Needlessly complex? Wasn't Bach complex for his time? I agree, novelty is not necessarily good. As Einstein said...everything is relative. LOL

Martin


----------



## Manxfeeder

DrMike said:


> But in terms of determining what he will and will not listen to and enjoy, then the subjective nature of the word "good" is absolutely appropriate in the context of your poll.


Well said.


----------



## Ukko

I didn't 'pick a number' in the poll, because it's 'either-or'. Well, that and I'm not sure what 'contemporary' signifies. If it is restricted to the 21st C., I haven't heard hardly any of it.
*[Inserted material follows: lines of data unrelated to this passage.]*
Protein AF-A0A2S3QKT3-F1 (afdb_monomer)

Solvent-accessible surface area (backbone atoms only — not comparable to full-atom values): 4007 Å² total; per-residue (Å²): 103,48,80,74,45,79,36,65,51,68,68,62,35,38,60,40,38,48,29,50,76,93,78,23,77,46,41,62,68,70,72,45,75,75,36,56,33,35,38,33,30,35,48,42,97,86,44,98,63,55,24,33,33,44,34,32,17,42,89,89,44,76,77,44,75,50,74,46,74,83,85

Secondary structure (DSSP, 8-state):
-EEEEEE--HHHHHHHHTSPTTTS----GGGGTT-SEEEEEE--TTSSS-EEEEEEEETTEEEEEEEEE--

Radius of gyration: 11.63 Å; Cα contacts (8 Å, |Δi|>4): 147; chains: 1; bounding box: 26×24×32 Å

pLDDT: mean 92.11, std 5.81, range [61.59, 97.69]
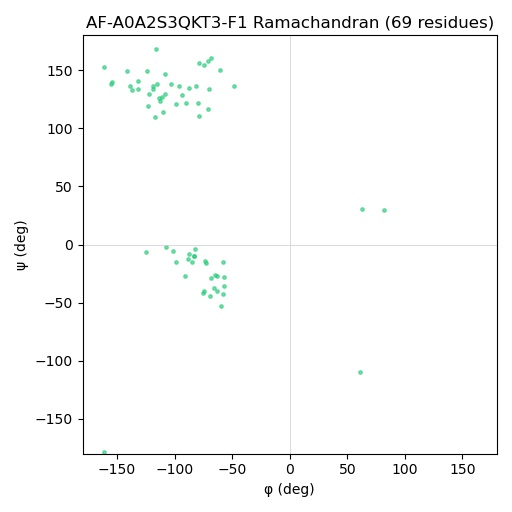
Nearest PDB structures (foldseek):
  7q3d-assembly1_A  TM=7.751E-01  e=2.212E+00  Homo sapiens
  3a1j-assembly1_B  TM=3.894E-01  e=9.634E-01  Homo sapiens
  3g65-assembly1_C  TM=3.599E-01  e=1.947E+00  Homo sapiens
  8wu8-assembly1_B  TM=3.199E-01  e=4.471E+00  Homo sapiens

Sequence (71 aa):
MYCLRRLTDPAAIRAAITQPPPFGPGWDATAGDTADTLEIWGTTFADPVDYVSFRLLHGSQIVREMRLPGY

Foldseek 3Di:
DAFPDKDQDLVVVLVQQCDPPPRHPNDDSCLSVQFRMWTWDFDDPPDPFGWIKIFGDDPPDTPDIDIDGDD

Structure (mmCIF, N/CA/C/O backbone):
data_AF-A0A2S3QKT3-F1
#
_entry.id   AF-A0A2S3QKT3-F1
#
loop_
_atom_site.group_PDB
_atom_site.id
_atom_site.type_symbol
_atom_site.label_atom_id
_atom_site.label_alt_id
_atom_site.label_comp_id
_atom_site.label_asym_id
_atom_site.label_entity_id
_atom_site.label_seq_id
_atom_site.pdbx_PDB_ins_code
_atom_site.Cartn_x
_atom_site.Cartn_y
_atom_site.Cartn_z
_atom_site.occupancy
_atom_site.B_iso_or_equiv
_atom_site.auth_seq_id
_atom_site.auth_comp_id
_atom_site.auth_asym_id
_atom_site.auth_atom_id
_atom_site.pdbx_PDB_model_num
ATOM 1 N N . MET A 1 1 ? 4.796 -10.093 -9.710 1.00 88.62 1 MET A N 1
ATOM 2 C CA . MET A 1 1 ? 4.704 -9.417 -8.388 1.00 88.62 1 MET A CA 1
ATOM 3 C C . MET A 1 1 ? 4.295 -10.365 -7.261 1.00 88.62 1 MET A C 1
ATOM 5 O O . MET A 1 1 ? 3.584 -11.331 -7.515 1.00 88.62 1 MET A O 1
ATOM 9 N N . TYR A 1 2 ? 4.681 -10.054 -6.020 1.00 91.69 2 TYR A N 1
ATOM 10 C CA . TYR A 1 2 ? 4.335 -10.796 -4.799 1.00 91.69 2 TYR A CA 1
ATOM 11 C C . TYR A 1 2 ? 4.063 -9.846 -3.625 1.00 91.69 2 TYR A C 1
ATOM 13 O O . TYR A 1 2 ? 4.635 -8.757 -3.560 1.00 91.69 2 TYR A O 1
ATOM 21 N N . CYS A 1 3 ? 3.182 -10.247 -2.703 1.00 93.19 3 CYS A N 1
ATOM 22 C CA . CYS A 1 3 ? 2.927 -9.485 -1.482 1.00 93.19 3 CYS A CA 1
ATOM 23 C C . CYS A 1 3 ? 4.056 -9.763 -0.483 1.00 93.19 3 CYS A C 1
ATOM 25 O O . CYS A 1 3 ? 4.184 -10.873 0.029 1.00 93.19 3 CYS A O 1
ATOM 27 N N . LEU A 1 4 ? 4.888 -8.752 -0.245 1.00 93.31 4 LEU A N 1
ATOM 28 C CA . LEU A 1 4 ? 6.020 -8.792 0.679 1.00 93.31 4 LEU A CA 1
ATOM 29 C C . LEU A 1 4 ? 5.560 -8.739 2.130 1.00 93.31 4 LEU A C 1
ATOM 31 O O . LEU A 1 4 ? 6.131 -9.385 3.008 1.00 93.31 4 LEU A O 1
ATOM 35 N N . ARG A 1 5 ? 4.552 -7.906 2.391 1.00 95.56 5 ARG A N 1
ATOM 36 C CA . ARG A 1 5 ? 4.081 -7.625 3.740 1.00 95.56 5 ARG A CA 1
ATOM 37 C C . ARG A 1 5 ? 2.635 -7.165 3.712 1.00 95.56 5 ARG A C 1
ATOM 39 O O . ARG A 1 5 ? 2.270 -6.310 2.910 1.00 95.56 5 ARG A O 1
ATOM 46 N N . ARG A 1 6 ? 1.851 -7.671 4.660 1.00 97.12 6 ARG A N 1
ATOM 47 C CA . ARG A 1 6 ? 0.486 -7.224 4.938 1.00 97.12 6 ARG A CA 1
ATOM 48 C C . ARG A 1 6 ? 0.389 -6.760 6.387 1.00 97.12 6 ARG A C 1
ATOM 50 O O . ARG A 1 6 ? 0.825 -7.471 7.289 1.00 97.12 6 ARG A O 1
ATOM 57 N N . LEU A 1 7 ? -0.160 -5.571 6.599 1.00 97.00 7 LEU A N 1
ATOM 58 C CA . LEU A 1 7 ? -0.442 -4.991 7.909 1.00 97.00 7 LEU A CA 1
ATOM 59 C C . LEU A 1 7 ? -1.942 -4.753 8.034 1.00 97.00 7 LEU A C 1
ATOM 61 O O . LEU A 1 7 ? -2.546 -4.195 7.125 1.00 97.00 7 LEU A O 1
ATOM 65 N N . THR A 1 8 ? -2.514 -5.153 9.165 1.00 96.81 8 THR A N 1
ATOM 66 C CA . THR A 1 8 ? -3.935 -4.952 9.502 1.00 96.81 8 THR A CA 1
ATOM 67 C C . THR A 1 8 ? -4.122 -4.224 10.834 1.00 96.81 8 THR A C 1
ATOM 69 O O . THR A 1 8 ? -5.241 -3.910 11.216 1.00 96.81 8 THR A O 1
ATOM 72 N N . ASP A 1 9 ? -3.036 -3.987 11.575 1.00 96.00 9 ASP A N 1
ATOM 73 C CA . ASP A 1 9 ? -3.068 -3.181 12.793 1.00 96.00 9 ASP A CA 1
ATOM 74 C C . ASP A 1 9 ? -3.063 -1.686 12.422 1.00 96.00 9 ASP A C 1
ATOM 76 O O . 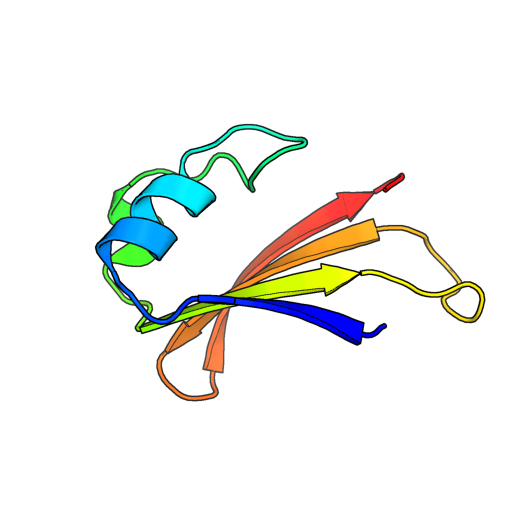ASP A 1 9 ? -2.108 -1.240 11.774 1.00 96.00 9 ASP A O 1
ATOM 80 N N . PRO A 1 10 ? -4.073 -0.893 12.830 1.00 93.44 10 PRO A N 1
ATOM 81 C CA . PRO A 1 10 ? -4.159 0.524 12.483 1.00 93.44 10 PRO A CA 1
ATOM 82 C C . PRO A 1 10 ? -2.935 1.343 12.907 1.00 93.44 10 PRO A C 1
ATOM 84 O O . PRO A 1 10 ? -2.513 2.243 12.177 1.00 93.44 10 PRO A O 1
ATOM 87 N N . ALA A 1 11 ? -2.326 1.033 14.058 1.00 93.88 11 ALA A N 1
ATOM 88 C CA . ALA A 1 11 ? -1.138 1.745 14.524 1.00 93.88 11 ALA A CA 1
ATOM 89 C C . ALA A 1 11 ? 0.083 1.434 13.642 1.00 93.88 11 ALA A C 1
ATOM 91 O O . ALA A 1 11 ? 0.788 2.355 13.222 1.00 93.88 11 ALA A O 1
ATOM 92 N N . ALA A 1 12 ? 0.297 0.161 13.295 1.00 95.06 12 ALA A N 1
ATOM 93 C CA . ALA A 1 12 ? 1.344 -0.253 12.364 1.00 95.06 12 ALA A CA 1
ATOM 94 C C . ALA A 1 12 ? 1.137 0.308 10.947 1.00 95.06 12 ALA A C 1
ATOM 96 O O . ALA A 1 12 ? 2.104 0.743 10.322 1.00 95.06 12 ALA A O 1
ATOM 97 N N . ILE A 1 13 ? -0.106 0.336 10.450 1.00 95.12 13 ILE A N 1
ATOM 98 C CA . ILE A 1 13 ? -0.450 0.955 9.161 1.00 95.12 13 ILE A CA 1
ATOM 99 C C . ILE A 1 13 ? -0.072 2.432 9.193 1.00 95.12 13 ILE A C 1
ATOM 101 O O . ILE A 1 13 ? 0.686 2.884 8.337 1.00 95.12 13 ILE A O 1
ATOM 105 N N . ARG A 1 14 ? -0.534 3.170 10.210 1.00 95.00 14 ARG A N 1
ATOM 106 C CA . ARG A 1 14 ? -0.239 4.597 10.363 1.00 95.00 14 ARG A CA 1
ATOM 107 C C . ARG A 1 14 ? 1.262 4.866 10.435 1.00 95.00 14 ARG A C 1
ATOM 109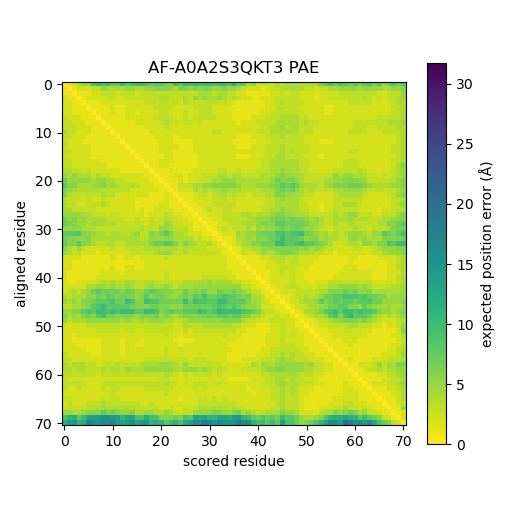 O O . ARG A 1 14 ? 1.731 5.800 9.800 1.00 95.00 14 ARG A O 1
ATOM 116 N N . ALA A 1 15 ? 2.008 4.047 11.173 1.00 95.12 15 ALA A N 1
ATOM 117 C CA . ALA A 1 15 ? 3.456 4.182 11.279 1.00 95.12 15 ALA A CA 1
ATOM 118 C C . ALA A 1 15 ? 4.176 3.917 9.948 1.00 95.12 15 ALA A C 1
ATOM 120 O O . ALA A 1 15 ? 5.159 4.587 9.651 1.00 95.12 15 ALA A O 1
ATOM 121 N N . ALA A 1 16 ? 3.703 2.957 9.148 1.00 95.44 16 ALA A N 1
ATOM 122 C CA . ALA A 1 16 ? 4.309 2.620 7.863 1.00 95.44 16 ALA A CA 1
ATOM 123 C C . ALA A 1 16 ? 3.986 3.651 6.769 1.00 95.44 16 ALA A C 1
ATOM 125 O O . ALA A 1 16 ? 4.869 4.023 6.000 1.00 95.44 16 ALA A O 1
ATOM 126 N N . ILE A 1 17 ? 2.742 4.140 6.690 1.00 95.75 17 ILE A N 1
ATOM 127 C CA . ILE A 1 17 ? 2.338 5.054 5.609 1.00 95.75 17 ILE A CA 1
ATOM 128 C C . ILE A 1 17 ? 2.994 6.433 5.699 1.00 95.75 17 ILE A C 1
ATOM 130 O O . ILE A 1 17 ? 3.201 7.061 4.666 1.00 95.75 17 ILE A O 1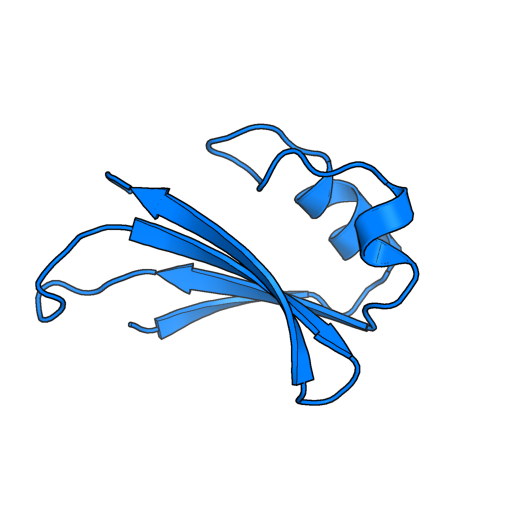
ATOM 134 N N . THR A 1 18 ? 3.331 6.893 6.906 1.00 96.25 18 THR A N 1
ATOM 135 C CA . THR A 1 18 ? 3.947 8.210 7.124 1.00 96.25 18 THR A CA 1
ATOM 136 C C . THR A 1 18 ? 5.456 8.215 6.907 1.00 96.25 18 THR A C 1
ATOM 138 O O . THR A 1 18 ? 6.065 9.285 6.879 1.00 96.25 18 THR A O 1
ATOM 141 N N . GLN A 1 19 ? 6.087 7.047 6.759 1.00 95.50 19 GLN A N 1
ATOM 142 C CA . GLN A 1 19 ? 7.511 6.974 6.452 1.00 95.50 19 GLN A CA 1
ATOM 143 C C . GLN A 1 19 ? 7.763 7.441 5.019 1.00 95.50 19 GLN A C 1
ATOM 145 O O . GLN A 1 19 ? 7.055 6.998 4.113 1.00 95.50 19 GLN A O 1
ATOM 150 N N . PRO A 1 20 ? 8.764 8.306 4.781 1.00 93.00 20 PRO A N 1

One of my 'internet friends' sent me samples of Finnessey's music -_ Red Earth, Lost Lands, Keroiylu_, and repeated hearings get something across to me. Another internet friend (Nic Hodges, you may know of him) sent me one of his CDs of avant garde music, and it was hopelessly beyond my ken.

For what _that's_ worth - Septuagenarian Bob


----------



## myaskovsky2002

Hilltroll72 said:


> I didn't 'pick a number' in the poll, because it's 'either-or'. Well, that and I'm not sure what 'contemporary' signifies. If it is restricted to the 21st C., I haven't heard hardly any of it. One of my 'internet friends' sent me samples of Finnessey's music -_ Red Earth, Lost Lands, Keroiylu_, and repeated hearings get something across to me. Another internet friend (Nic Hodges, you may know of him) sent me one of his CDs of avant garde music, and it was hopelessly beyond my ken.
> 
> For what _that's_ worth - Septuagenarian Bob


Contemporary means contemporary *with us*. XXth and/or XXIst (*)

(*) I thought everybody could have understood this, n'est-ce pas? I assume most of the people here were born in the XXth century, am I wrong? and we're still alive (dead people are not allowed to vote)...We are in the XXIst century, aren't we?

:tiphat:

Martin


----------



## mmsbls

I'm not sure how to vote. I certainly like some contemporary music, but on average I like it less than music before 1900 or so. There are pieces that I moderately or strongly dislike; whereas, for music before 1900 there are hardly any that I dislike (that doesn't mean that I like all the pieces). 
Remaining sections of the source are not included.